The matching entry is then retrieved quickly.
12. Why Inverted Page Tables Save Memory
Consider:
Virtual Pages
=
1,000,000
Traditional paging requires:
1,000,000 Entries
If physical memory contains:
10,000 Frames
then IPT requires only:
10,000 Entries
This is a massive reduction.
13. Advantages of Inverted Page Table
Reduced Memory Consumption
Only one entry per physical frame.
Single Global Structure
No separate page table for each process.
Better Scalability
Works efficiently for large address spaces.
Suitable for 64-bit Systems
Large virtual spaces become manageable.
Reduced Page Table Overhead
Significantly smaller memory footprint.
14. Disadvantages of Inverted Page Table
Slower Lookup
Direct indexing is not possible.
Search Overhead
Requires searching or hashing.
More Complex Design
Implementation is more complicated.
Additional Hardware Support
Efficient performance often requires special support mechanisms.
15. Traditional vs Inverted Page Table
| Feature | Traditional Page Table | Inverted Page Table |
|---|---|---|
| Number of Tables | One per process | One global table |
| Entries Based On | Virtual pages | Physical frames |
| Memory Usage | High | Low |
| Lookup Method | Direct indexing | Search/Hash |
| Complexity | Low | High |
| Scalability | Moderate | Excellent |
16. Example Comparison
Suppose:
Virtual Pages = 1,000,000
Physical Frames = 10,000
Traditional Page Table
Entries Required
=
1,000,000
Inverted Page Table
Entries Required
=
10,000
Memory reduction:
100× smaller
17. Relationship with Paging
Normal Paging:
Page Number
↓
Page Table
↓
Frame Number
Inverted Paging:
(PID, Page Number)
↓
Inverted Page Table
↓
Frame Number
The fundamental paging concept remains the same.

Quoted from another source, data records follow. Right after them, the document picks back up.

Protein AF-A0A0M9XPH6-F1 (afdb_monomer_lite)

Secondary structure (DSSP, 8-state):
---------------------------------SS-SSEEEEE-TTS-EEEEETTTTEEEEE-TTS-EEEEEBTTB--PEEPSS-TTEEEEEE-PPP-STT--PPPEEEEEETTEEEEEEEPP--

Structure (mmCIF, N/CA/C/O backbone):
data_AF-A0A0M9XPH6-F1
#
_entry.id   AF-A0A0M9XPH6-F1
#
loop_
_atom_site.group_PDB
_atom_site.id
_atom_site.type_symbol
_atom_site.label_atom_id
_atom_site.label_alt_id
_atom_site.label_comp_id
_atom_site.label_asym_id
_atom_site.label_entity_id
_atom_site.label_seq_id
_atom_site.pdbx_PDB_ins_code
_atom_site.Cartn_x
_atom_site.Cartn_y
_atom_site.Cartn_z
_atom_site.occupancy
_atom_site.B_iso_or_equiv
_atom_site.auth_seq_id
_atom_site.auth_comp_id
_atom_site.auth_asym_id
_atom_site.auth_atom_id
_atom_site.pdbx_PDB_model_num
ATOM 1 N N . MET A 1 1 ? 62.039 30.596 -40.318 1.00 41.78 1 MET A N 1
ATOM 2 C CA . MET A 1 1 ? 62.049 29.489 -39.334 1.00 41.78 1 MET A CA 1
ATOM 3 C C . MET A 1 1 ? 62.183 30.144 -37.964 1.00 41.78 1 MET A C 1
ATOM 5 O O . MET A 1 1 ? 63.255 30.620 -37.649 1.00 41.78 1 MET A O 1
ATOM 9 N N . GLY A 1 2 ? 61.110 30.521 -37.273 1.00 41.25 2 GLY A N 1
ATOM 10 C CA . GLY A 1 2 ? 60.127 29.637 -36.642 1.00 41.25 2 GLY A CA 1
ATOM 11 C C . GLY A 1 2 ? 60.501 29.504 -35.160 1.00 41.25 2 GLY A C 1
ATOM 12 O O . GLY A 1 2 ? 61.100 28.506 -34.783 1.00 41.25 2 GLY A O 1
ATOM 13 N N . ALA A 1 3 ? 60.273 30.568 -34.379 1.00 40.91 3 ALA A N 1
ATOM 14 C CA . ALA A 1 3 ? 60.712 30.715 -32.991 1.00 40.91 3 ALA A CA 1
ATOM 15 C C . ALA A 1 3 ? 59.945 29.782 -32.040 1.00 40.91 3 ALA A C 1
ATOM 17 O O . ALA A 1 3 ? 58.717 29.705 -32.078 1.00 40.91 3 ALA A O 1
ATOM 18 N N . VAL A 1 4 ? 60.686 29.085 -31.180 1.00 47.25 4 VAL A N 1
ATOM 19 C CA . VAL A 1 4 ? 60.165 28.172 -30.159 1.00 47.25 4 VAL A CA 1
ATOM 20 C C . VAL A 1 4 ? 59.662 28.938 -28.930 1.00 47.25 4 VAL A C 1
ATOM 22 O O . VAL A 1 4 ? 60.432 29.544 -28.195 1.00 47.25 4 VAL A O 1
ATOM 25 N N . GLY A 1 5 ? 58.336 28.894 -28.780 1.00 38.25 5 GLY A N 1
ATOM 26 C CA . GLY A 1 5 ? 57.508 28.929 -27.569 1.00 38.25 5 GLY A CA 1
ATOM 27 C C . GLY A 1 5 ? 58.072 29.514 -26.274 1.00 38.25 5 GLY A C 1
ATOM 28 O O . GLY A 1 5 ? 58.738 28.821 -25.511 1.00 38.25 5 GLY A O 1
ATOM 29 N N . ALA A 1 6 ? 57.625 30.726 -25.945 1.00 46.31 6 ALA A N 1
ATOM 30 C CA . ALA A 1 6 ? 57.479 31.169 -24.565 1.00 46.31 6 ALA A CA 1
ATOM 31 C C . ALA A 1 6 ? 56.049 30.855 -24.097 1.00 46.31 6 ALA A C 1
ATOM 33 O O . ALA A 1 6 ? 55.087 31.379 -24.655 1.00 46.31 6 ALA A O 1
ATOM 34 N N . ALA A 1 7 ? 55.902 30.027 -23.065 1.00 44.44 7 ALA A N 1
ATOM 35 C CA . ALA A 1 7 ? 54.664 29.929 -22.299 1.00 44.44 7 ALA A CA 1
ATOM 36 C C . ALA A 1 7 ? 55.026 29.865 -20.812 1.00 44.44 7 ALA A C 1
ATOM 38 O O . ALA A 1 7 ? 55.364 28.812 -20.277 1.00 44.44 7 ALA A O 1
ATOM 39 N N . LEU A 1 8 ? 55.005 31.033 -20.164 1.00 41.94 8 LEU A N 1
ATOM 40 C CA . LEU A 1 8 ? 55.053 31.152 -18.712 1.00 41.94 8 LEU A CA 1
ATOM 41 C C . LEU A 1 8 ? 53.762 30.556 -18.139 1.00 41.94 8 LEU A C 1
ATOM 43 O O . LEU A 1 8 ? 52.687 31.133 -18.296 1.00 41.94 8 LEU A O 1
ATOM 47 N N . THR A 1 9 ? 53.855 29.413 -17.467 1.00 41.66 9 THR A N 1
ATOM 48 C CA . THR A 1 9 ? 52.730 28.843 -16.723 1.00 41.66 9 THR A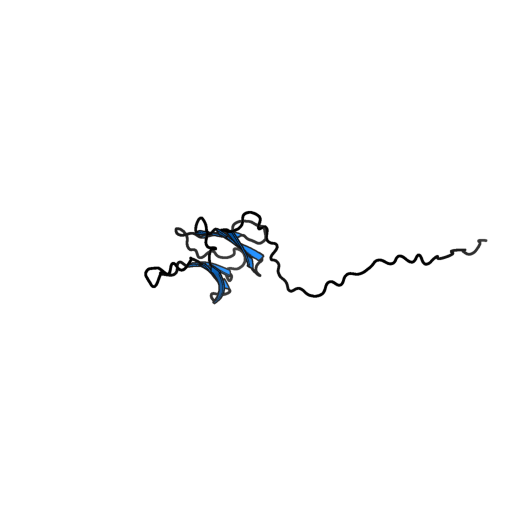 CA 1
ATOM 49 C C . THR A 1 9 ? 52.767 29.382 -15.294 1.00 41.66 9 THR A C 1
ATOM 51 O O . THR A 1 9 ? 53.600 28.963 -14.491 1.00 41.66 9 THR A O 1
ATOM 54 N N . LEU A 1 10 ? 51.884 30.326 -14.968 1.00 47.53 10 LEU A N 1
ATOM 55 C CA . LEU A 1 10 ? 51.620 30.708 -13.581 1.00 47.53 10 LEU A CA 1
ATOM 56 C C . LEU A 1 10 ? 50.782 29.609 -12.904 1.00 47.53 10 LEU A C 1
ATOM 58 O O . LEU A 1 10 ? 49.709 29.290 -13.420 1.00 47.53 10 LEU A O 1
ATOM 62 N N . PRO A 1 11 ? 51.177 29.063 -11.739 1.00 40.84 11 PRO A N 1
ATOM 63 C CA . PRO A 1 11 ? 50.245 28.332 -10.896 1.00 40.84 11 PRO A CA 1
ATOM 64 C C . PRO A 1 11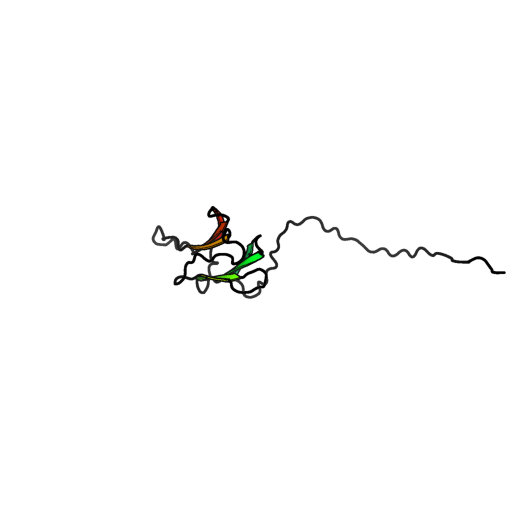 ? 49.415 29.344 -10.097 1.00 40.84 11 PRO A C 1
ATOM 66 O O . PRO A 1 11 ? 49.870 29.912 -9.105 1.00 40.84 11 PRO A O 1
ATOM 69 N N . ALA A 1 12 ? 48.185 29.594 -10.547 1.00 44.28 12 ALA A N 1
ATOM 70 C CA . ALA A 1 12 ? 47.199 30.323 -9.762 1.00 44.28 12 ALA A CA 1
ATOM 71 C C . ALA A 1 12 ? 46.723 29.431 -8.607 1.00 44.28 12 ALA A C 1
ATOM 73 O O . ALA A 1 12 ? 45.994 28.458 -8.802 1.00 44.28 12 ALA A O 1
ATOM 74 N N . ALA A 1 13 ? 47.156 29.774 -7.396 1.00 42.75 13 ALA A N 1
ATOM 75 C CA . ALA A 1 13 ? 46.583 29.269 -6.164 1.00 42.75 13 ALA A CA 1
ATOM 76 C C . ALA A 1 13 ? 45.123 29.736 -6.058 1.00 42.75 13 ALA A C 1
ATOM 78 O O . ALA A 1 13 ? 44.852 30.909 -5.814 1.00 42.75 13 ALA A O 1
ATOM 79 N N . ALA A 1 14 ? 44.184 28.809 -6.222 1.00 43.06 14 ALA A N 1
ATOM 80 C CA . ALA A 1 14 ? 42.803 28.985 -5.800 1.00 43.06 14 ALA A CA 1
ATOM 81 C C . ALA A 1 14 ? 42.511 27.933 -4.730 1.00 43.06 14 ALA A C 1
ATOM 83 O O . ALA A 1 14 ? 42.186 26.782 -5.016 1.00 43.06 14 ALA A O 1
ATOM 84 N N . ALA A 1 15 ? 42.691 28.344 -3.477 1.00 41.88 15 ALA A N 1
ATOM 85 C CA . ALA A 1 15 ? 42.160 27.641 -2.328 1.00 41.88 15 ALA A CA 1
ATOM 86 C C . ALA A 1 15 ? 40.628 27.667 -2.407 1.00 41.88 15 ALA A C 1
ATOM 88 O O . ALA A 1 15 ? 40.013 28.724 -2.281 1.00 41.88 15 ALA A O 1
ATOM 89 N N . ILE A 1 16 ? 40.016 26.503 -2.599 1.00 45.59 16 ILE A N 1
ATOM 90 C CA . ILE A 1 16 ? 38.600 26.288 -2.312 1.00 45.59 16 ILE A CA 1
ATOM 91 C C . ILE A 1 16 ? 38.504 25.274 -1.181 1.00 45.59 16 ILE A C 1
ATOM 93 O O . ILE A 1 16 ? 38.956 24.135 -1.280 1.00 45.59 16 ILE A O 1
ATOM 97 N N . ALA A 1 17 ? 37.976 25.766 -0.067 1.00 36.34 17 ALA A N 1
ATOM 98 C CA . ALA A 1 17 ? 37.729 25.035 1.156 1.00 36.34 17 ALA A CA 1
ATOM 99 C C . ALA A 1 17 ? 36.809 23.826 0.920 1.00 36.34 17 ALA A C 1
ATOM 101 O O . ALA A 1 17 ? 35.828 23.903 0.179 1.00 36.34 17 ALA A O 1
ATOM 102 N N . ALA A 1 18 ? 37.119 22.723 1.600 1.00 40.50 18 ALA A N 1
ATOM 103 C CA . ALA A 1 18 ? 36.232 21.577 1.749 1.00 40.50 18 ALA A CA 1
ATOM 104 C C . ALA A 1 18 ? 34.920 21.981 2.448 1.00 40.50 18 ALA A C 1
ATOM 106 O O . ALA A 1 18 ? 34.891 22.927 3.241 1.00 40.50 18 ALA A O 1
ATOM 107 N N . PRO A 1 19 ? 33.862 21.182 2.267 1.00 39.66 19 PRO A N 1
ATOM 108 C CA . PRO A 1 19 ? 33.515 20.358 3.417 1.00 39.66 19 PRO A CA 1
ATOM 109 C C . PRO A 1 19 ? 33.333 18.879 3.070 1.00 39.66 19 PRO A C 1
ATOM 111 O O . PRO A 1 19 ? 32.792 18.496 2.035 1.00 39.66 19 PRO A O 1
ATOM 114 N N . ALA A 1 20 ? 33.798 18.054 4.003 1.00 42.28 20 ALA A N 1
ATOM 115 C CA . ALA A 1 20 ? 33.586 16.623 4.055 1.00 42.28 20 ALA A CA 1
ATOM 116 C C . ALA A 1 20 ? 32.088 16.280 4.018 1.00 42.28 20 ALA A C 1
ATOM 118 O O . ALA A 1 20 ? 31.336 16.678 4.906 1.00 42.28 20 ALA A O 1
ATOM 119 N N . ALA A 1 21 ? 31.672 15.474 3.043 1.00 40.47 21 ALA A N 1
ATOM 120 C CA . ALA A 1 21 ? 30.434 14.712 3.132 1.00 40.47 21 ALA A CA 1
ATOM 121 C C . ALA A 1 21 ? 30.780 13.316 3.662 1.00 40.47 21 ALA A C 1
ATOM 123 O O . ALA A 1 21 ? 31.004 12.369 2.909 1.00 40.47 21 ALA A O 1
ATOM 124 N N . HIS A 1 22 ? 30.877 13.209 4.986 1.00 33.31 22 HIS A N 1
ATOM 125 C CA . HIS A 1 22 ? 30.721 11.926 5.653 1.00 33.31 22 HIS A CA 1
ATOM 126 C C . HIS A 1 22 ? 29.292 11.415 5.439 1.00 33.31 22 HIS A C 1
ATOM 128 O O . HIS A 1 22 ? 28.345 12.174 5.601 1.00 33.31 22 HIS A O 1
ATOM 134 N N . ALA A 1 23 ? 29.198 10.113 5.162 1.00 40.00 23 ALA A N 1
ATOM 135 C CA . ALA A 1 23 ? 28.158 9.186 5.606 1.00 40.00 23 ALA A CA 1
ATOM 136 C C . ALA A 1 23 ? 26.682 9.544 5.347 1.00 40.00 23 ALA A C 1
ATOM 138 O O . ALA A 1 23 ? 26.121 10.483 5.900 1.00 40.00 23 ALA A O 1
ATOM 139 N N . GLY A 1 24 ? 25.984 8.646 4.657 1.00 36.69 24 GLY A N 1
ATOM 140 C CA . GLY A 1 24 ? 24.535 8.590 4.767 1.00 36.69 24 GLY A CA 1
ATOM 141 C C . GLY A 1 24 ? 23.948 7.547 3.846 1.00 36.69 24 GLY A C 1
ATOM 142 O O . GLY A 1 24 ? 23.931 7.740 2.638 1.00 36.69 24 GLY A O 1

Only the organization of the page table changes.
18. Real-World Analogy
Imagine a library.
Traditional Page Table
A list of every book and the shelf where it is stored.
Book → Shelf
Large libraries require huge lists.
Inverted Page Table
A list of shelves and the book currently stored on each shelf.
Shelf → Book
Since shelves are limited, the list remains small.
19. Practical Usage
Inverted page tables are particularly useful in:
Large memory systems
64-bit operating systems
Enterprise servers
Systems with huge virtual address spaces
Some operating systems combine:
Inverted Page Tables
+
Hashing
+
TLBs
to achieve efficient address translation.
Most Important Point
Inverted page tables reduce page table memory overhead by storing one entry per physical frame instead of one entry per virtual page, making them highly suitable for large address-space systems.